The marketing budget was shoestring: ads in a couple of camping
magazines and an informal driving tour that saw Ackerman pitch
his services to more than 80 camps while logging about 4,500
miles on a 1992 Integra he still drives.
"It was
me pulling up and saying, "Hey, my name's Ari, I love camp;
I have an idea that will benefit the summer camp industry,'"
he says. "They were very welcoming."
Camp Blue
Ridge, where Brett Barash is enjoying her summer, hooked up
with Bunk1 when Ackerman and camp owner Joey Waldman met at
a trade show in Albuquerque, N.M. Waldman says his camp now
distributes about 150 to 175 e-mails a day to kids.
"He's
just got a lot of ideas to take camping into the 21st Century,"
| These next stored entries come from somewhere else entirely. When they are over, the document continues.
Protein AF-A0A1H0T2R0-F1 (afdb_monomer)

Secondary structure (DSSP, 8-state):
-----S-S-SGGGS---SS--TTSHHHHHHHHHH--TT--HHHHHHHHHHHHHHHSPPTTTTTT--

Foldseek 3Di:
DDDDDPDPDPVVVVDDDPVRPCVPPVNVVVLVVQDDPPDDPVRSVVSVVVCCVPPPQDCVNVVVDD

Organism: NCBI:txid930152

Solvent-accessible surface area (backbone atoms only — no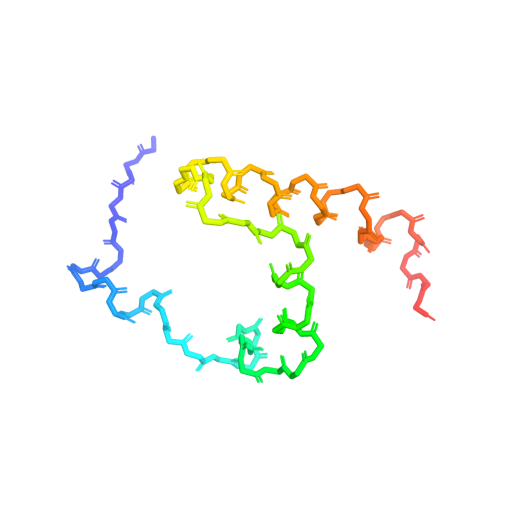t comparable to full-atom values): 4392 Å² total; per-residue (Å²): 135,88,90,71,76,94,60,96,54,70,64,78,79,67,59,77,41,93,92,46,49,66,83,40,66,70,51,47,51,51,49,61,74,76,51,61,95,84,58,51,74,69,53,48,54,49,53,53,52,50,46,47,70,75,71,46,81,48,58,74,79,49,73,67,64,128

Sequence (66 aa):
MKLICESDKLEDYLLELEEVNYSNPIINEKSKELFNSTQTEVEKAKVAFEFVRDKISHSWDIQGNL

Structure (mmCIF, N/CA/C/O backbone):
data_AF-A0A1H0T2R0-F1
#
_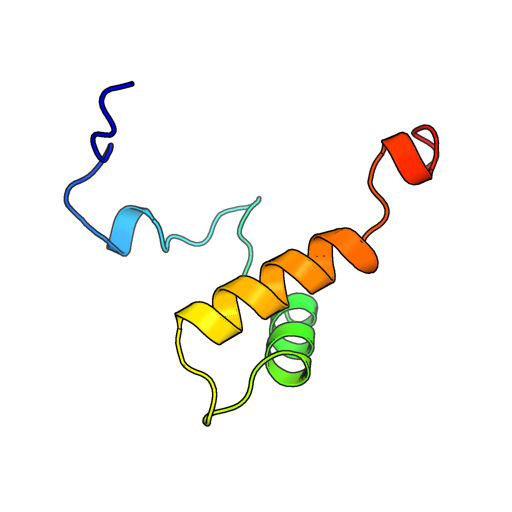entry.id   AF-A0A1H0T2R0-F1
#
loop_
_atom_site.group_PDB
_atom_site.id
_atom_site.type_symbol
_atom_site.label_atom_id
_atom_site.label_alt_id
_atom_site.label_comp_id
_atom_site.label_asym_id
_atom_site.label_entity_id
_atom_site.label_seq_id
_atom_site.pdbx_PDB_ins_code
_atom_site.Cartn_x
_atom_site.Cartn_y
_atom_site.Cartn_z
_atom_site.occupancy
_atom_site.B_iso_or_equiv
_atom_site.auth_seq_id
_atom_site.auth_comp_id
_atom_site.auth_asym_id
_atom_site.auth_atom_id
_atom_site.pdbx_PDB_model_num
ATOM 1 N N . MET A 1 1 ? -21.156 -6.191 -16.012 1.00 72.44 1 MET A N 1
ATOM 2 C CA . MET A 1 1 ? -19.729 -6.577 -16.044 1.00 72.44 1 MET A CA 1
ATOM 3 C C . MET A 1 1 ? -19.609 -7.931 -15.365 1.00 72.44 1 MET A C 1
ATOM 5 O O . MET A 1 1 ? -20.144 -8.070 -14.273 1.00 72.44 1 MET A O 1
ATOM 9 N N . LYS A 1 2 ? -19.019 -8.939 -16.016 1.00 83.12 2 LYS A N 1
ATOM 10 C CA . LYS A 1 2 ? -18.753 -10.237 -15.381 1.00 83.12 2 LYS A CA 1
ATOM 11 C C . LYS A 1 2 ? -17.322 -10.185 -14.851 1.00 83.12 2 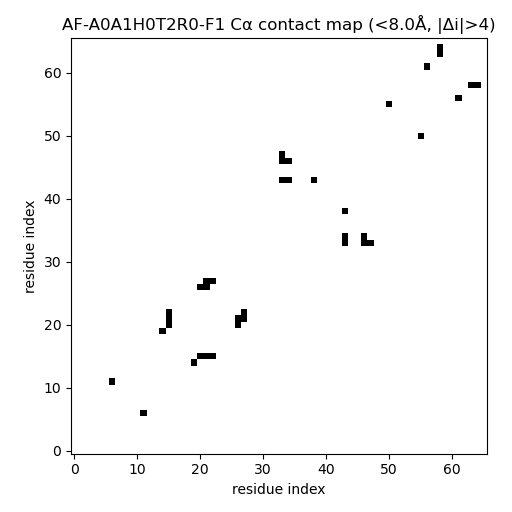LYS A C 1
ATOM 13 O O . LYS A 1 2 ? -16.399 -10.094 -15.650 1.00 83.12 2 LYS A O 1
ATOM 18 N N . LEU A 1 3 ? -17.164 -10.152 -13.532 1.00 87.31 3 LEU A N 1
ATOM 19 C CA . LEU A 1 3 ? -15.856 -10.130 -12.879 1.00 87.31 3 LEU A CA 1
ATOM 20 C C . LEU A 1 3 ? -15.405 -11.576 -12.691 1.00 87.31 3 LEU A C 1
ATOM 22 O O . LEU A 1 3 ? -15.987 -12.304 -11.892 1.00 87.31 3 LEU A O 1
ATOM 26 N N . ILE A 1 4 ? -14.434 -11.999 -13.492 1.00 92.88 4 ILE A N 1
ATOM 27 C CA . ILE A 1 4 ? -13.780 -13.304 -13.387 1.00 92.88 4 ILE A CA 1
ATOM 28 C C . ILE A 1 4 ? -12.294 -13.058 -13.152 1.00 92.88 4 ILE A C 1
ATOM 30 O O . ILE A 1 4 ? -11.715 -12.186 -13.797 1.00 92.88 4 ILE A O 1
ATOM 34 N N . CYS A 1 5 ? -11.706 -13.786 -12.205 1.00 92.88 5 CYS A N 1
ATOM 35 C CA . CYS A 1 5 ? -10.267 -13.746 -11.980 1.00 92.88 5 CYS A CA 1
ATOM 36 C C . CYS A 1 5 ? -9.540 -14.318 -13.201 1.00 92.88 5 CYS A C 1
ATOM 38 O O . CYS A 1 5 ? -10.030 -15.248 -13.844 1.00 92.88 5 CYS A O 1
ATOM 40 N N . GLU A 1 6 ? -8.389 -13.736 -13.515 1.00 93.62 6 GLU A N 1
A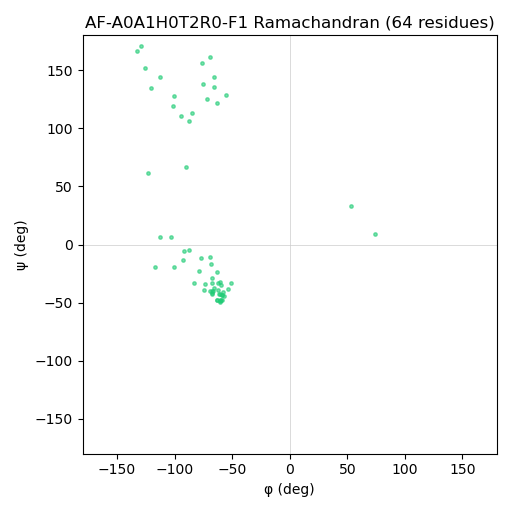TOM 41 C CA . GLU A 1 6 ? -7.513 -14.193 -14.597 1.00 93.62 6 GLU A CA 1
ATOM 42 C C . GLU A 1 6 ? -6.778 -15.489 -14.229 1.00 93.62 6 GLU A C 1
ATOM 44 O O . GLU A 1 6 ? -6.601 -16.355 -15.082 1.00 93.62 6 GLU A O 1
ATOM 49 N N . SER A 1 7 ? -6.432 -15.650 -12.950 1.00 95.88 7 SER A N 1
ATOM 50 C CA . SER A 1 7 ? -5.859 -16.866 -12.377 1.00 95.88 7 SER A CA 1
ATOM 51 C C . SER A 1 7 ? -6.678 -17.330 -11.172 1.00 95.88 7 SER A C 1
ATOM 53 O O . SER A 1 7 ? -7.314 -16.529 -10.482 1.00 95.88 7 SER A O 1
ATOM 55 N N . ASP A 1 8 ? -6.669 -18.637 -10.921 1.00 95.06 8 ASP A N 1
ATOM 56 C CA . ASP A 1 8 ? -7.210 -19.262 -9.713 1.00 95.06 8 ASP A CA 1
ATOM 57 C C . ASP A 1 8 ? -6.186 -19.330 -8.565 1.00 95.06 8 ASP A C 1
ATOM 59 O O . ASP A 1 8 ? -6.539 -19.718 -7.449 1.00 95.06 8 ASP A O 1
ATOM 63 N N . LYS A 1 9 ? -4.937 -18.921 -8.817 1.00 95.94 9 LYS A N 1
ATOM 64 C CA . LYS A 1 9 ? -3.844 -18.898 -7.841 1.00 95.94 9 LYS A CA 1
ATOM 65 C C . LYS A 1 9 ? -3.632 -17.494 -7.304 1.00 95.94 9 LYS A C 1
ATOM 67 O O . LYS A 1 9 ? -3.446 -16.545 -8.062 1.00 95.94 9 LYS A O 1
ATOM 72 N N . LEU A 1 10 ? -3.628 -17.362 -5.980 1.00 92.56 10 LEU A N 1
ATOM 73 C CA . LEU A 1 10 ? -3.399 -16.076 -5.323 1.00 92.56 10 LEU A CA 1
ATOM 74 C C . LEU A 1 10 ? -1.961 -15.591 -5.534 1.00 92.56 10 LEU A C 1
ATOM 76 O O . LEU A 1 10 ? -1.722 -14.393 -5.644 1.00 92.56 10 LEU A O 1
ATOM 80 N N . GLU A 1 11 ? -1.014 -16.522 -5.605 1.00 93.94 11 GLU A N 1
ATOM 81 C CA . GLU A 1 11 ? 0.416 -16.250 -5.715 1.00 93.94 11 GLU A CA 1
ATOM 82 C C . GLU A 1 11 ? 0.751 -15.465 -6.984 1.00 93.94 11 GLU A C 1
ATOM 84 O O . GLU A 1 11 ? 1.633 -14.612 -6.950 1.00 93.94 11 GLU A O 1
ATOM 89 N N . ASP A 1 12 ? -0.004 -15.685 -8.064 1.00 94.06 12 ASP A N 1
ATOM 90 C CA . ASP A 1 12 ? 0.166 -14.972 -9.332 1.00 94.06 12 ASP A CA 1
ATOM 91 C C . ASP A 1 12 ? -0.100 -13.458 -9.185 1.00 94.06 12 ASP A C 1
ATOM 93 O O . ASP A 1 12 ? 0.443 -12.659 -9.943 1.00 94.06 12 ASP A O 1
ATOM 97 N N . TYR A 1 13 ? -0.880 -13.046 -8.177 1.00 92.56 13 TYR A N 1
ATOM 98 C CA . TYR A 1 13 ? -1.176 -11.642 -7.858 1.00 92.56 13 TYR A CA 1
ATOM 99 C C . TYR A 1 13 ? -0.210 -11.021 -6.839 1.00 92.56 13 TYR A C 1
ATOM 101 O O . TYR A 1 13 ? -0.317 -9.831 -6.544 1.00 92.56 13 TYR A O 1
ATOM 109 N N . LEU A 1 14 ? 0.704 -11.815 -6.274 1.00 91.69 14 LEU A N 1
ATOM 110 C CA . LEU A 1 14 ? 1.651 -11.391 -5.236 1.00 91.69 14 LEU A CA 1
ATOM 111 C C . LEU A 1 14 ? 3.104 -11.379 -5.728 1.00 91.69 14 LEU A C 1
ATOM 113 O O . LEU A 1 14 ? 4.018 -11.186 -4.929 1.00 91.69 14 LEU A O 1
ATOM 117 N N . LEU A 1 15 ? 3.324 -11.604 -7.025 1.00 93.62 15 LEU A N 1
ATOM 118 C CA . LEU A 1 15 ? 4.654 -11.607 -7.619 1.00 93.62 15 LEU A CA 1
ATOM 119 C C . LEU A 1 15 ? 5.288 -10.215 -7.566 1.00 93.62 15 LEU A C 1
ATOM 121 O O . LEU A 1 15 ? 4.662 -9.209 -7.899 1.00 93.62 15 LEU A O 1
ATOM 125 N N . GLU A 1 16 ? 6.564 -10.182 -7.189 1.00 94.25 16 GLU A N 1
ATOM 126 C CA . GLU A 1 16 ? 7.382 -8.984 -7.311 1.00 94.25 16 GLU A CA 1
ATOM 127 C C . GLU A 1 16 ? 7.713 -8.723 -8.781 1.00 94.25 16 GLU A C 1
ATOM 129 O O . GLU A 1 16 ? 8.246 -9.588 -9.480 1.00 94.25 16 GLU A O 1
ATOM 134 N N . LEU A 1 17 ? 7.391 -7.516 -9.234 1.00 94.50 17 LEU A N 1
ATOM 135 C CA . LEU A 1 17 ? 7.605 -7.038 -10.598 1.00 94.50 17 LEU A CA 1
ATOM 136 C C . LEU A 1 17 ? 8.319 -5.685 -10.555 1.00 94.50 17 LEU A C 1
ATOM 138 O O . LEU A 1 17 ? 8.449 -5.077 -9.492 1.00 94.50 17 LEU A O 1
ATOM 142 N N . GLU A 1 18 ? 8.757 -5.183 -11.708 1.00 93.69 18 GLU A N 1
ATOM 143 C CA . GLU A 1 18 ? 9.371 -3.852 -11.796 1.00 93.69 18 GLU A CA 1
ATOM 144 C C . GLU A 1 18 ? 8.411 -2.761 -11.291 1.00 93.69 18 GLU A C 1
ATOM 146 O O . GLU A 1 18 ? 8.803 -1.885 -10.518 1.00 93.69 18 GLU A O 1
ATOM 151 N N . GLU A 1 19 ? 7.131 -2.873 -11.645 1.00 90.81 19 GLU A N 1
ATOM 152 C CA . GLU A 1 19 ? 6.059 -1.970 -11.231 1.00 90.81 19 GLU A CA 1
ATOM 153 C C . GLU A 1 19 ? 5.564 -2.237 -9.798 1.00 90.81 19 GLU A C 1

Waldman says about Ackerman.
Which
isn't quite the oxymoron it sounds like. Of the 2,163 camps
accredited by the American Camping Association, 64 percent
have websites and 71 percent have e-mail addresses. Lots of
ways to stay connected to a world of escape.
Barash,
for one, says that leaving home is an important step in herd
daughter's development. But it also requires a leap of faith
from parents.
"So now,"
Barash says, "It gets a little bit easier."